U.S. Policy Response

  • As we mentioned yesterday, today is the first day of the Fed’s latest two-day policy meeting.  Given that the policymakers have made it clear they don’t want negative interest rates, the benchmark fed funds rate will be held unchanged at essentially 0.0%.  The real debate will likely be over yield curve control.  Besides watching that debate closely, we’ll be parsing the policymakers’ latest forecasts for the economy and the future fed funds rate.
  • The Fed announced another set of changes to its Main Street Lending Program for small and medium businesses. This is as it strives to make the $500 billion program more attractive to borrowers and banks, without taking undue credit risk when it ramps up in the coming weeks.  The loans still will be run through the nation’s banks, which can sell 95% of the loans to the Fed, but under the latest set of changes:
    • The minimum loan amount will be reduced to $250,000 from $500,000, which will make the program more attractive to smaller firms.
    • The maximum loan amount will be raised to $35 million for new loans, or up to $300 million to refinance an existing loan if a firm’s total debt, relative to its 2019 earnings, is below certain thresholds. Those maximum loan amounts had been set at $25 million and $200 million, respectively, in late April.
    • The maximum loan term will be extended to five years from four years previously.
    • Businesses will be allowed to defer principal payments for the first two years instead of just the first year.

Foreign Policy Response

NATO-China:  NATO General Secretary Stoltenberg called for nations around the world to join with the alliance to resist China’s “bullying and coercion.”  In his speech, Stoltenberg warned that, “The rise of China is fundamentally shifting the global balance of power, heating up the race for economic and technological supremacy, multiplying the threats to open societies and individual freedoms and increasing the competition over our values and our way of life.”  While there is now broad consensus around the world regarding China’s aggressive moves to build, expand and exercise its power, Stoltenberg’s statement reflects what may be another growing consensus:  That because of China’s size and aggressiveness, resisting it will probably require the combined power of many like-minded democracies operating in alliance, i.e., not just individual countries pushing back against China, but a clash of Western Civilizations against a Chinese Civilization seeking its renaissance.

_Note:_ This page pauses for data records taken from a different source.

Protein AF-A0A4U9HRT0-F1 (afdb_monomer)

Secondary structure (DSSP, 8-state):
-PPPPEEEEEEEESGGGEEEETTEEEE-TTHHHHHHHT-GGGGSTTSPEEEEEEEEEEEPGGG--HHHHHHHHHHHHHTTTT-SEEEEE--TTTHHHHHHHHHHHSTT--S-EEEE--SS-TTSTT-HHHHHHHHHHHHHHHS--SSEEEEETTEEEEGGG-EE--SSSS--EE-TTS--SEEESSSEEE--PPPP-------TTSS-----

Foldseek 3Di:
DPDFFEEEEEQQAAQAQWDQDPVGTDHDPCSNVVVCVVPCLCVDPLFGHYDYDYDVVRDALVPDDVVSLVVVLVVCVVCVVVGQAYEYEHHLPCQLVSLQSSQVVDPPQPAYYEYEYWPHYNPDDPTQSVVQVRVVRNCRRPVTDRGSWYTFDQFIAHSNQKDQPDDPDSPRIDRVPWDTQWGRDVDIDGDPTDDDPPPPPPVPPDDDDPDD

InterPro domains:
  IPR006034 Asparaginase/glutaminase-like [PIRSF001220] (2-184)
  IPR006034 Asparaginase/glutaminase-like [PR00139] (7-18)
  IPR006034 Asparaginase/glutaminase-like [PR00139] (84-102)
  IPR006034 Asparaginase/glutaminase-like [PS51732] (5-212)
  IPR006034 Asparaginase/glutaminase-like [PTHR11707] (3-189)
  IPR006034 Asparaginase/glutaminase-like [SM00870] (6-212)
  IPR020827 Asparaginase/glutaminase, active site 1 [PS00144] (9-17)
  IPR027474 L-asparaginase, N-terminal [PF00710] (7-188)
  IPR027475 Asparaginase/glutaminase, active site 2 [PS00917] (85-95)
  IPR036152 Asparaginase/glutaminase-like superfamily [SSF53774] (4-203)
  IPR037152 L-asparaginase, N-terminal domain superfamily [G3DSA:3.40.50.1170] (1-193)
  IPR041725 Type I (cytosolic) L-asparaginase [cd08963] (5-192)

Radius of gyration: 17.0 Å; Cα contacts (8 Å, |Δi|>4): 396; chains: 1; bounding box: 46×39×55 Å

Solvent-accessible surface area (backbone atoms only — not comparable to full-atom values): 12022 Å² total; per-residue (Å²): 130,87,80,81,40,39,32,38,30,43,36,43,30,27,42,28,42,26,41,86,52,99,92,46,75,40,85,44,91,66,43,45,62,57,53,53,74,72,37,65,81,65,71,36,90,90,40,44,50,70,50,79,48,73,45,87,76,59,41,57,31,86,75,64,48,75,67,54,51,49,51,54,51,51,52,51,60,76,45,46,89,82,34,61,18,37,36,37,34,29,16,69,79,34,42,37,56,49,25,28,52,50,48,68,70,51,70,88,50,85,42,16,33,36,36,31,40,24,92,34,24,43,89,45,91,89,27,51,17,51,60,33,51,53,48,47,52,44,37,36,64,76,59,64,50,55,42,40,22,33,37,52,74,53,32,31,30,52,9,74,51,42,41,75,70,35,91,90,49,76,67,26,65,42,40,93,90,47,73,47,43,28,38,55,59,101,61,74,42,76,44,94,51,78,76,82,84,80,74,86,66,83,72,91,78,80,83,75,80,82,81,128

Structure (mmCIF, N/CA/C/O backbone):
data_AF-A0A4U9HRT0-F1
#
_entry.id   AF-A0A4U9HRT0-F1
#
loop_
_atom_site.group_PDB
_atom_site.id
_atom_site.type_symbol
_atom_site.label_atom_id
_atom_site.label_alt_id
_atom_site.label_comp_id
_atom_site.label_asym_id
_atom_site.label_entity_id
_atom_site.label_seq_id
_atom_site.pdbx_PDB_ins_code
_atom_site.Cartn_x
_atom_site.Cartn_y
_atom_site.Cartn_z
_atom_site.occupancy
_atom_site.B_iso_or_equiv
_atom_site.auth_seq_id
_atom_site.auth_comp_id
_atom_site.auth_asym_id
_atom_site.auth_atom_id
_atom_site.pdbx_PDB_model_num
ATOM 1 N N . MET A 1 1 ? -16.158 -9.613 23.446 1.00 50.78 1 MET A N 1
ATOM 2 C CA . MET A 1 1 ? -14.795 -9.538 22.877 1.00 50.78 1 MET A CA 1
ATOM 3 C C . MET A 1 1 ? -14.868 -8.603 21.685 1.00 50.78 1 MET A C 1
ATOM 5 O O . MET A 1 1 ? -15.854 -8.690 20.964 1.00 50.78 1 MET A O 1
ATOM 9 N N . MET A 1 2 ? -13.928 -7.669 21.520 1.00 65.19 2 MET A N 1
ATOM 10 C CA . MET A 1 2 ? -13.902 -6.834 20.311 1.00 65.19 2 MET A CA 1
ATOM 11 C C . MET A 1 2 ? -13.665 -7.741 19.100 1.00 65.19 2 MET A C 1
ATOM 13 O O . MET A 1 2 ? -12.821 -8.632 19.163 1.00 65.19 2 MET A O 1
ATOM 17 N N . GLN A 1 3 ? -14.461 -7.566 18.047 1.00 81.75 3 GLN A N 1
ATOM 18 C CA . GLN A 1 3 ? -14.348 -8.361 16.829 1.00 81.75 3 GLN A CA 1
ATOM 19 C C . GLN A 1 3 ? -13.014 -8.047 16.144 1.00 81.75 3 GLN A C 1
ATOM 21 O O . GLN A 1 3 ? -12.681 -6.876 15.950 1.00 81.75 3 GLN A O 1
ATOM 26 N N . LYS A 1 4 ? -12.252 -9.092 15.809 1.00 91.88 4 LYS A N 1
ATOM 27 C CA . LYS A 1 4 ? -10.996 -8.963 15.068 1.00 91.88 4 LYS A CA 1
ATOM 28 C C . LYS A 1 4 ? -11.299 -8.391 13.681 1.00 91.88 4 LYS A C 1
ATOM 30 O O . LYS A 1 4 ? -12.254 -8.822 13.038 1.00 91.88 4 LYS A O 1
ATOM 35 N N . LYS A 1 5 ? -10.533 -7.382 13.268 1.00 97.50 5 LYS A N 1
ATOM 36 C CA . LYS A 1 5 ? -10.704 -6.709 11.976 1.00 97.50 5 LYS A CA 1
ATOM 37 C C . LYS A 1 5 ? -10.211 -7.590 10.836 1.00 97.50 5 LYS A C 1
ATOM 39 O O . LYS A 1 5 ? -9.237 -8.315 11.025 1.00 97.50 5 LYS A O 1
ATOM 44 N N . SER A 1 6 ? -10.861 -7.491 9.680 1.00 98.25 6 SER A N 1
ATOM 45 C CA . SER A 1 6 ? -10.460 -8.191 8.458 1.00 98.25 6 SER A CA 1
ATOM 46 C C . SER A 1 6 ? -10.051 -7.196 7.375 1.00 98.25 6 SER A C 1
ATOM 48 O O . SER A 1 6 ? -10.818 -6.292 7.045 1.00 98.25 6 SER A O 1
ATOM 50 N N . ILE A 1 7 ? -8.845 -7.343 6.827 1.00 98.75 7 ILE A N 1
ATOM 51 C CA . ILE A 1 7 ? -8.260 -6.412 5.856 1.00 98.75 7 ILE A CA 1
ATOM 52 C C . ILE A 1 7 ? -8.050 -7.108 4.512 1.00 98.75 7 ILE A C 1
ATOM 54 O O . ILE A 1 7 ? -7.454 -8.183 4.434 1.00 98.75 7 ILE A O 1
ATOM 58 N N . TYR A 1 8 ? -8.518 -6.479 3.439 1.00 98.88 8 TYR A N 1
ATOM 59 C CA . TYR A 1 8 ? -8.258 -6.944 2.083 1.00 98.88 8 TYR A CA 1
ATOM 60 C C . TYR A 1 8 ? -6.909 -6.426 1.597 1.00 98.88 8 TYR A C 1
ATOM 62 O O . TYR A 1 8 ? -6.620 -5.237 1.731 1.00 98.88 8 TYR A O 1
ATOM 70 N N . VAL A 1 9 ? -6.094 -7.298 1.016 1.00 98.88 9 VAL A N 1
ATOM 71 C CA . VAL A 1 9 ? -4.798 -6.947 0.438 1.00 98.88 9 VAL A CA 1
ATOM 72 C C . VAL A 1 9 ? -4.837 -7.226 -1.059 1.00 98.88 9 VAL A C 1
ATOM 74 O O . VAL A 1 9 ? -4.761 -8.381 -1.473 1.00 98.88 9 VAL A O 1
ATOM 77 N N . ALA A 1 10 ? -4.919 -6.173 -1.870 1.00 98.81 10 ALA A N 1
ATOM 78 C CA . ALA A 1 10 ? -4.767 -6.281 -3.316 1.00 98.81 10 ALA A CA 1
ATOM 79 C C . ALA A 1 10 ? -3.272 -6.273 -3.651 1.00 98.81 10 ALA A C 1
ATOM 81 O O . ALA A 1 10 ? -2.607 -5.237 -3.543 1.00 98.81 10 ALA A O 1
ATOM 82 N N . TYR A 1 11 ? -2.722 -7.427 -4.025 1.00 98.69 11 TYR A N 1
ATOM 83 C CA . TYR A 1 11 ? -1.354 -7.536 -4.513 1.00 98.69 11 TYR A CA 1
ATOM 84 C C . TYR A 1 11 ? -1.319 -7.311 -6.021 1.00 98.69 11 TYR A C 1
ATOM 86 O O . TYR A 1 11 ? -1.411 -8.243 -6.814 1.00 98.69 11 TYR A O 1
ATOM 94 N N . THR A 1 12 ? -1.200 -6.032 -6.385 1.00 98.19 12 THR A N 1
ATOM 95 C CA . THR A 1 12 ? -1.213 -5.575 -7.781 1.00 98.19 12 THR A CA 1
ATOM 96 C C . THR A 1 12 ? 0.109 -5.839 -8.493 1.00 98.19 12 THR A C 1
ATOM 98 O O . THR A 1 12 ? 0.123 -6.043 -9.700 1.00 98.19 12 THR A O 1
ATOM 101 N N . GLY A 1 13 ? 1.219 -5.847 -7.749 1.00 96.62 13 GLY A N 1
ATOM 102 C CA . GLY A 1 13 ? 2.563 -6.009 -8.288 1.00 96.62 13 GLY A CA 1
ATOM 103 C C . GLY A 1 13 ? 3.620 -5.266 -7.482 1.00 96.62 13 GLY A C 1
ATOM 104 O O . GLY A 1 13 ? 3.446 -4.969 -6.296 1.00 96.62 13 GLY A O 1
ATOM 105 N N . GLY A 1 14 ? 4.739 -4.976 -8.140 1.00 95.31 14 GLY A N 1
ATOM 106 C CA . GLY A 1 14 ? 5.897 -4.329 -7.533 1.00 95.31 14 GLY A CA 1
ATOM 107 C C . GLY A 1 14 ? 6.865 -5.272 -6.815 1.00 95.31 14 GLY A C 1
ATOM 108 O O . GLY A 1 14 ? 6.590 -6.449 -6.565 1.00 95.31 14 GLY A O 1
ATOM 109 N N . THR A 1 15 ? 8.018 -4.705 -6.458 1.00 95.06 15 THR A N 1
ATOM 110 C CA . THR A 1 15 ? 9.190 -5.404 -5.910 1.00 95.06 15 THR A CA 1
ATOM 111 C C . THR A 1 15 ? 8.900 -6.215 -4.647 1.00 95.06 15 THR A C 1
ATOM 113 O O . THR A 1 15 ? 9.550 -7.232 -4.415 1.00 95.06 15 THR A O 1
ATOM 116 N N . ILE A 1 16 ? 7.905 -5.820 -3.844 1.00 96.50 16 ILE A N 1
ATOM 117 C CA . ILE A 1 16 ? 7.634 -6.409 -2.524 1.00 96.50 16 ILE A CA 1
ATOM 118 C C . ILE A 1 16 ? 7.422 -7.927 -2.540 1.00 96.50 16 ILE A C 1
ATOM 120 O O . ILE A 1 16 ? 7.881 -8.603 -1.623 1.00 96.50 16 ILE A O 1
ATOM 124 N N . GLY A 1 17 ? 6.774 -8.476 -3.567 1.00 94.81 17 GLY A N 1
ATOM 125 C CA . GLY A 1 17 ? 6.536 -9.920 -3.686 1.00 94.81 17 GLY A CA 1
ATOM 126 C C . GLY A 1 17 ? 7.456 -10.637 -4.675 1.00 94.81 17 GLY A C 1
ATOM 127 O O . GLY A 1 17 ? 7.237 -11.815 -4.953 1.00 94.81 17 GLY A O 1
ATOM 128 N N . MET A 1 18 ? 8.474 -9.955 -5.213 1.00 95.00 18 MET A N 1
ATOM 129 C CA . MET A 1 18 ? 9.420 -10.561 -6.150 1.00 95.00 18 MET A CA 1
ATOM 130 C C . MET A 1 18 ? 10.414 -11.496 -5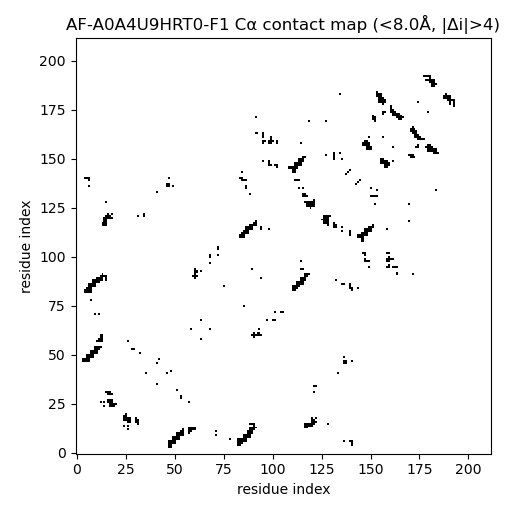.449 1.00 95.00 18 MET A C 1
ATOM 132 O O . MET A 1 18 ? 10.706 -11.366 -4.262 1.00 95.00 18 MET A O 1
ATOM 136 N N . GLN A 1 19 ? 10.980 -12.425 -6.214 1.00 93.81 19 GLN A N 1
ATOM 137 C CA . GLN A 1 19 ? 12.019 -13.344 -5.767 1.00 93.81 19 GLN A CA 1
ATOM 138 C C . GLN A 1 19 ? 13.332 -13.057 -6.502 1.00 93.81 19 GLN A C 1
ATOM 140 O O . GLN A 1 19 ? 13.339 -12.722 -7.687 1.00 93.81 19 GLN A O 1
ATOM 145 N N . ARG A 1 20 ? 14.465 -13.212 -5.811 1.00 91.88 20 ARG A N 1
ATOM 146 C CA . ARG A 1 20 ? 15.790 -13.099 -6.428 1.00 91.88 20 ARG A CA 1
ATOM 147 C C . ARG A 1 20 ? 16.059 -14.245 -7.402 1.00 91.88 20 ARG A C 1
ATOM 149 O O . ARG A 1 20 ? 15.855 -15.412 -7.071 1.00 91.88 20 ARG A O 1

China-Hong Kong:  Hong Kong-based hedge funds are exploring ways to move their operations elsewhere as China prepares to impose sweeping national security legislation on the city.  According to one advisor who works with hedge funds in the city and elsewhere in the region, “Hong Kong as we know it is dead.  It will become just another city in China. The hedge fund community will move on to Singapore and elsewhere.”  Separately, thousands of protesters rallied Tuesday evening in downtown Hong Kong, defying a police ban on demonstrations to mark the one-year anniversary of a million-person rally that thrust the city into its biggest turmoil in decades.

North Korea-South Korea:  The North Korean state news agency KCNA said the inter-Korean communication line by which the two governments speak daily, as well as a separate hotline to the South Korean president, will be severed from midday on Tuesday.  The move is in retaliation for South Korean non-governmental groups that have been sending balloons and drones to drop anti-North Korean leaflets over the country, though it probably also reflects Kim Jong Un’s frustration at the collapse of the denuclearization talks with the U.S.

United States-Russia-China:  U.S. Special Envoy for Arms Control Billingslea said the U.S. and Russia have agreed to open a new round of arms control talks in Vienna later this month, and that China has been invited to participate as well.  The talks may include discussions to extend the New START nuclear arms treaty that is due to expire in February 2021.